§ WORK INSTRUCTION: From the records below, please print only the lines from the one containing "ATOM 109 C CA" through the one containing "ATOM 138 N N", both included. Skip the pictures.

§ EXTRACTED INFORMATION:

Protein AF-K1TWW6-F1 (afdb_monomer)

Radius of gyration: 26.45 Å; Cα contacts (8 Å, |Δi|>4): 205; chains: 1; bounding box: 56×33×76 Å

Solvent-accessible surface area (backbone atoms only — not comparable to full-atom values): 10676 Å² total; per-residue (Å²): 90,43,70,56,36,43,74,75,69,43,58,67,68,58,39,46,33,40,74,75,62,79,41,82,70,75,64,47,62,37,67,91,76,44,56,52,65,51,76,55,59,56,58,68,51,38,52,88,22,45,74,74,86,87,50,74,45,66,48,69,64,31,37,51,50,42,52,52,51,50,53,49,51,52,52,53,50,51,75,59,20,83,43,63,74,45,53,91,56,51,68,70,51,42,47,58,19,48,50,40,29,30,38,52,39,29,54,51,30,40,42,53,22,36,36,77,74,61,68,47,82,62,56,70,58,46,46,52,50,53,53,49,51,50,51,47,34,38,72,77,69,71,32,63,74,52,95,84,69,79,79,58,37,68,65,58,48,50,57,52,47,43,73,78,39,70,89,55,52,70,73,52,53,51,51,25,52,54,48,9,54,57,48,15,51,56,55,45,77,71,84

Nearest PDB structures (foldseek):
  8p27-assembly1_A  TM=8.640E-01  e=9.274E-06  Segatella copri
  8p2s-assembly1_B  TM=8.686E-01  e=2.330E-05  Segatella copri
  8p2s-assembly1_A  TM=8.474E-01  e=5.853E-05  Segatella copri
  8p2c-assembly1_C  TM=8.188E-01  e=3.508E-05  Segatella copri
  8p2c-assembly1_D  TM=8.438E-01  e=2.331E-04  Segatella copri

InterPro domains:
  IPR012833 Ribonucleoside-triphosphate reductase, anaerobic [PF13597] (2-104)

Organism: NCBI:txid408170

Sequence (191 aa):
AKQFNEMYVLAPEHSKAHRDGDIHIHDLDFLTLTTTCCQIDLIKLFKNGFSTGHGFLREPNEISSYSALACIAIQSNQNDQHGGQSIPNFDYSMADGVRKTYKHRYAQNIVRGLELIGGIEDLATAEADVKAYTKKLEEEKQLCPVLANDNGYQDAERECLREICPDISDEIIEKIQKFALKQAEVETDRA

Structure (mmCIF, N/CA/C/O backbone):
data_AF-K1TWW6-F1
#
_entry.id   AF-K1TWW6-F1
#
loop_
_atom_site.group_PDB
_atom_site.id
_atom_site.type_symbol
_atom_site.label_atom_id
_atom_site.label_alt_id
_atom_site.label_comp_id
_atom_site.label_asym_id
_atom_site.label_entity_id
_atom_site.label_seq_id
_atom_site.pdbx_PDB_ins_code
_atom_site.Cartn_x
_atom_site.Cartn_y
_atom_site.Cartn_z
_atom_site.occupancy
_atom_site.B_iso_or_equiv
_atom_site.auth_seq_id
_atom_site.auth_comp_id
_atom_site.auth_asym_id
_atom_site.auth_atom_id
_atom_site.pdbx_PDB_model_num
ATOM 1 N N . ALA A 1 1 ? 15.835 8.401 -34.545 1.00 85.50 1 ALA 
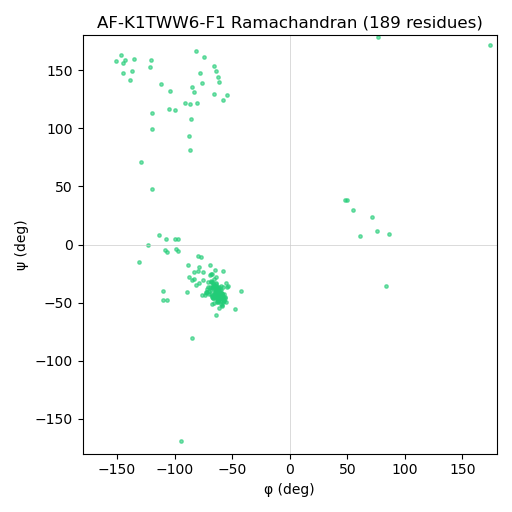A N 1
ATOM 2 C CA . ALA A 1 1 ? 16.685 7.688 -33.571 1.00 85.50 1 ALA A CA 1
ATOM 3 C C . ALA A 1 1 ? 17.429 6.499 -34.189 1.00 85.50 1 ALA A C 1
ATOM 5 O O . ALA A 1 1 ? 18.647 6.552 -34.189 1.00 85.50 1 ALA A O 1
ATOM 6 N N . LYS A 1 2 ? 16.762 5.499 -34.801 1.00 90.06 2 LYS A N 1
ATOM 7 C CA . LYS A 1 2 ? 17.430 4.309 -35.399 1.00 90.06 2 LYS A CA 1
ATOM 8 C C . LYS A 1 2 ? 18.635 4.639 -36.280 1.00 90.06 2 LYS A C 1
ATOM 10 O O . LYS A 1 2 ? 19.744 4.227 -35.980 1.00 90.06 2 LYS A O 1
ATOM 15 N N . GLN A 1 3 ? 18.429 5.483 -37.290 1.00 91.94 3 GLN A N 1
ATOM 16 C CA . GLN A 1 3 ? 19.498 5.889 -38.205 1.00 91.94 3 GLN A CA 1
ATOM 17 C C . GLN A 1 3 ? 20.665 6.584 -37.479 1.00 91.94 3 GLN A C 1
ATOM 19 O O . GLN A 1 3 ? 21.823 6.348 -37.800 1.00 91.94 3 GLN A O 1
ATOM 24 N N . PHE A 1 4 ? 20.375 7.419 -36.476 1.00 94.75 4 PHE A N 1
ATOM 25 C CA . PHE A 1 4 ? 21.409 8.063 -35.663 1.00 94.75 4 PHE A CA 1
ATOM 26 C C . PHE A 1 4 ? 22.212 7.027 -34.865 1.00 94.75 4 PHE A C 1
ATOM 28 O O . PHE A 1 4 ? 23.439 7.075 -34.866 1.00 94.75 4 PHE A O 1
ATOM 35 N N . ASN A 1 5 ? 21.529 6.060 -34.248 1.00 95.06 5 ASN A N 1
ATOM 36 C CA . ASN A 1 5 ? 22.174 4.990 -33.495 1.00 95.06 5 ASN A CA 1
ATOM 37 C C . ASN A 1 5 ? 23.057 4.119 -34.404 1.00 95.06 5 ASN A C 1
ATOM 39 O O . ASN A 1 5 ? 24.197 3.841 -34.050 1.00 95.06 5 ASN A O 1
ATOM 43 N N . GLU A 1 6 ? 22.589 3.768 -35.603 1.00 92.31 6 GLU A N 1
ATOM 44 C CA . GLU A 1 6 ? 23.369 2.990 -36.575 1.00 92.31 6 GLU A CA 1
ATOM 45 C C . GLU A 1 6 ? 24.609 3.721 -37.101 1.00 92.31 6 GLU A C 1
ATOM 47 O O . GLU A 1 6 ? 25.635 3.082 -37.338 1.00 92.31 6 GLU A O 1
ATOM 52 N N . MET A 1 7 ? 24.508 5.035 -37.327 1.00 92.75 7 MET A N 1
ATOM 53 C CA . MET A 1 7 ? 25.583 5.826 -37.935 1.00 92.75 7 MET A CA 1
ATOM 54 C C . MET A 1 7 ? 26.627 6.305 -36.924 1.00 92.75 7 MET A C 1
ATOM 56 O O . MET A 1 7 ? 27.781 6.484 -37.307 1.00 92.75 7 MET A O 1
ATOM 60 N N . TYR A 1 8 ? 26.236 6.548 -35.668 1.00 94.69 8 TYR A N 1
ATOM 61 C CA . TYR A 1 8 ? 27.079 7.282 -34.713 1.00 94.69 8 TYR A CA 1
ATOM 62 C C . TYR A 1 8 ? 27.252 6.623 -33.343 1.00 94.69 8 TYR A C 1
ATOM 64 O O . TYR A 1 8 ? 28.138 7.041 -32.601 1.00 94.69 8 TYR A O 1
ATOM 72 N N . VAL A 1 9 ? 26.425 5.638 -32.978 1.00 95.75 9 VAL A N 1
ATOM 73 C CA . VAL A 1 9 ? 26.465 5.015 -31.640 1.00 95.75 9 VAL A CA 1
ATOM 74 C C . VAL A 1 9 ? 26.982 3.584 -31.712 1.00 95.75 9 VAL A C 1
ATOM 76 O O . VAL A 1 9 ? 27.848 3.192 -30.935 1.00 95.75 9 VAL A O 1
ATOM 79 N N . LEU A 1 10 ? 26.445 2.794 -32.638 1.00 95.94 10 LEU A N 1
ATOM 80 C CA . LEU A 1 10 ? 26.830 1.406 -32.834 1.00 95.94 10 LEU A CA 1
ATOM 81 C C . LEU A 1 10 ? 28.154 1.302 -33.593 1.00 95.94 10 LEU A C 1
ATOM 83 O O . LEU A 1 10 ? 28.450 2.096 -34.486 1.00 95.94 10 LEU A O 1
ATOM 87 N N . ALA A 1 11 ? 28.923 0.262 -33.273 1.00 96.75 11 ALA A N 1
ATOM 88 C CA . ALA A 1 11 ? 30.065 -0.116 -34.089 1.00 96.75 11 ALA A CA 1
ATOM 89 C C . ALA A 1 11 ? 29.587 -0.504 -35.509 1.00 96.75 11 ALA A C 1
ATOM 91 O O . ALA A 1 11 ? 28.546 -1.166 -35.631 1.00 96.75 11 ALA A O 1
ATOM 92 N N . PRO A 1 12 ? 30.306 -0.120 -36.583 1.00 96.62 12 PRO A N 1
ATOM 93 C CA . PRO A 1 12 ? 29.870 -0.358 -37.962 1.00 96.62 12 PRO A CA 1
ATOM 94 C C . PRO A 1 12 ? 29.519 -1.819 -38.274 1.00 96.62 12 PRO A C 1
ATOM 96 O O . PRO A 1 12 ? 28.581 -2.084 -39.030 1.00 96.62 12 PRO A O 1
ATOM 99 N N . GLU A 1 13 ? 30.239 -2.767 -37.676 1.00 97.62 13 GLU A N 1
ATOM 100 C CA . GLU A 1 13 ? 29.998 -4.203 -37.791 1.00 97.62 13 GLU A CA 1
ATOM 101 C C . GLU A 1 13 ? 28.640 -4.626 -37.209 1.00 97.62 13 GLU A C 1
ATOM 103 O O . GLU A 1 13 ? 27.932 -5.412 -37.837 1.00 97.62 13 GLU A O 1
ATOM 108 N N . HIS A 1 14 ? 28.219 -4.052 -36.077 1.00 97.38 14 HIS A N 1
ATOM 109 C CA . HIS A 1 14 ? 26.923 -4.343 -35.
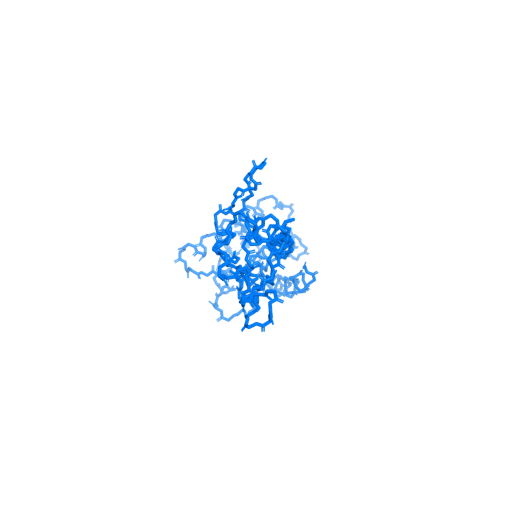458 1.00 97.38 14 HIS A CA 1
ATOM 110 C C . HIS A 1 14 ? 25.773 -3.738 -36.273 1.00 97.38 14 HIS A C 1
ATOM 112 O O . HIS A 1 14 ? 24.763 -4.402 -36.505 1.00 97.38 14 HIS A O 1
ATOM 118 N N . SER A 1 15 ? 25.945 -2.510 -36.778 1.00 96.44 15 SER A N 1
ATOM 119 C CA . SER A 1 15 ? 24.972 -1.869 -37.676 1.00 96.44 15 SER A CA 1
ATOM 120 C C . SER A 1 15 ? 24.809 -2.637 -38.989 1.00 96.44 15 SER A C 1
ATOM 122 O O . SER A 1 15 ? 23.714 -2.710 -39.545 1.00 96.44 15 SER A O 1
ATOM 124 N N . LYS A 1 16 ? 25.894 -3.209 -39.525 1.00 97.06 16 LYS A N 1
ATOM 125 C CA . LYS A 1 16 ? 25.834 -4.067 -40.714 1.00 97.06 16 LYS A CA 1
ATOM 126 C C . LYS A 1 16 ? 25.095 -5.373 -40.418 1.00 97.06 16 LYS A C 1
ATOM 128 O O . LYS A 1 16 ? 24.130 -5.658 -41.116 1.00 97.06 16 LYS A O 1
ATOM 133 N N . ALA A 1 17 ? 25.480 -6.088 -39.361 1.00 97.88 17 ALA A N 1
ATOM 134 C CA . ALA A 1 17 ? 24.840 -7.342 -38.965 1.00 97.88 17 ALA A CA 1
ATOM 135 C C . ALA A 1 17 ? 23.331 -7.172 -38.694 1.00 97.88 17 ALA A C 1
ATOM 137 O O . ALA A 1 17 ? 22.535 -8.034 -39.054 1.00 97.88 17 ALA A O 1
ATOM 138 N N . HIS A 1 18 ? 22.909 -6.039 -38.115 1.00 96.62 18 HIS A N 1
ATOM 139 C CA . HIS A 1 18 ? 21.486 -5.748 -37.921 1.00 96.62 18 HIS A CA 1
ATOM 140 C C . HIS A 1 18 ? 20.721 -5.543 -39.239 1.00 96.62 18 HIS A C 1
ATOM 142 O O . HIS A 1 18 ? 19.623 -6.071 -39.402 1.00 96.62 18 HIS A O 1
ATOM 148 N N . ARG A 1 19 ? 21.298 -4.794 -40.189 1.00 95.19 19 ARG A N 1
ATOM 149 C CA . ARG A 1 19 ? 20.672 -4.503 -41.493 1.00 95.19 19 ARG A CA 1
ATOM 150 C C . ARG A 1 19 ? 20.620 -5.714 -42.417 1.00 95.19 19 ARG A C 1
ATOM 152 O O . ARG A 1 19 ? 19.643 -5.869 -43.143 1.00 95.19 19 ARG A O 1
ATOM 159 N N . ASP A 1 20 ? 21.655 -6.547 -42.378 1.00 97.56 20 ASP A N 1
ATOM 160 C CA . ASP A 1 20 ? 21.744 -7.766 -43.184 1.00 97.56 20 ASP A CA 1
ATOM 161 C C . ASP A 1 20 ? 20.872 -8.901 -42.596 1.00 97.56 20 ASP A C 1
ATOM 163 O O . ASP A 1 20 ? 20.611 -9.894 -43.271 1.00 97.56 20 ASP A O 1
ATOM 167 N N . GLY A 1 21 ? 20.358 -8.726 -41.369 1.00 96.62 21 GLY A N 1
ATOM 168 C CA . GLY A 1 21 ? 19.483 -9.683 -40.689 1.00 96.62 21 GLY A CA 1
ATOM 169 C C . GLY A 1 21 ? 20.223 -10.780 -39.920 1.00 96.62 21 GLY A C 1
ATOM 170 O O . GLY A 1 21 ? 19.580 -11.704 -39.426 1.00 96.62 21 GLY A O 1
ATOM 171 N N . ASP A 1 22 ? 21.546 -10.670 -39.781 1.00 98.19 22 ASP A N 1
ATOM 172 C CA . ASP A 1 22 ? 22.373 -11.600 -39.004 1.00 98.19 22 ASP A CA 1
ATOM 173 C C . ASP A 1 22 ? 22.064 -11.514 -37.498 1.00 98.19 22 ASP A C 1
ATOM 175 O O . ASP A 1 22 ? 22.129 -12.514 -36.782 1.00 98.19 22 ASP A O 1
ATOM 179 N N . ILE A 1 23 ? 21.713 -10.314 -37.012 1.00 97.62 23 ILE A N 1
ATOM 180 C CA . ILE A 1 23 ? 21.230 -10.071 -35.645 1.00 97.62 23 ILE A CA 1
ATOM 181 C C . ILE A 1 23 ? 20.014 -9.143 -35.637 1.00 97.62 23 ILE A C 1
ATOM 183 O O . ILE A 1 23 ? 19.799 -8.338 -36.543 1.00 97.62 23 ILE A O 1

§ TASK OUTPUT:
ATOM 109 C CA . HIS A 1 14 ? 26.923 -4.343 -35.
458 1.00 97.38 14 HIS A CA 1
ATOM 110 C C . HIS A 1 14 ? 25.773 -3.738 -36.273 1.00 97.38 14 HIS A C 1
ATOM 112 O O . HIS A 1 14 ? 24.763 -4.402 -36.505 1.00 97.38 14 HIS A O 1
ATOM 118 N N . SER A 1 15 ? 25.945 -2.510 -36.778 1.00 96.44 15 SER A N 1
ATOM 119 C CA . SER A 1 15 ? 24.972 -1.869 -37.676 1.00 96.44 15 SER A CA 1
ATOM 120 C C . SER A 1 15 ? 24.809 -2.637 -38.989 1.00 96.44 15 SER A C 1
ATOM 122 O O . SER A 1 15 ? 23.714 -2.710 -39.545 1.00 96.44 15 SER A O 1
ATOM 124 N N . LYS A 1 16 ? 25.894 -3.209 -39.525 1.00 97.06 16 LYS A N 1
ATOM 125 C CA . LYS A 1 16 ? 25.834 -4.067 -40.714 1.00 97.06 16 LYS A CA 1
ATOM 126 C C . LYS A 1 16 ? 25.095 -5.373 -40.418 1.00 97.06 16 LYS A C 1
ATOM 128 O O . LYS A 1 16 ? 24.130 -5.658 -41.116 1.00 97.06 16 LYS A O 1
ATOM 133 N N . ALA A 1 17 ? 25.480 -6.088 -39.361 1.00 97.88 17 ALA A N 1
ATOM 134 C CA . ALA A 1 17 ? 24.840 -7.342 -38.965 1.00 97.88 17 ALA A CA 1
ATOM 135 C C . ALA A 1 17 ? 23.331 -7.172 -38.694 1.00 97.88 17 ALA A C 1
ATOM 137 O O . ALA A 1 17 ? 22.535 -8.034 -39.054 1.00 97.88 17 ALA A O 1
ATOM 138 N N . HIS A 1 18 ? 22.909 -6.039 -38.115 1.00 96.62 18 HIS A N 1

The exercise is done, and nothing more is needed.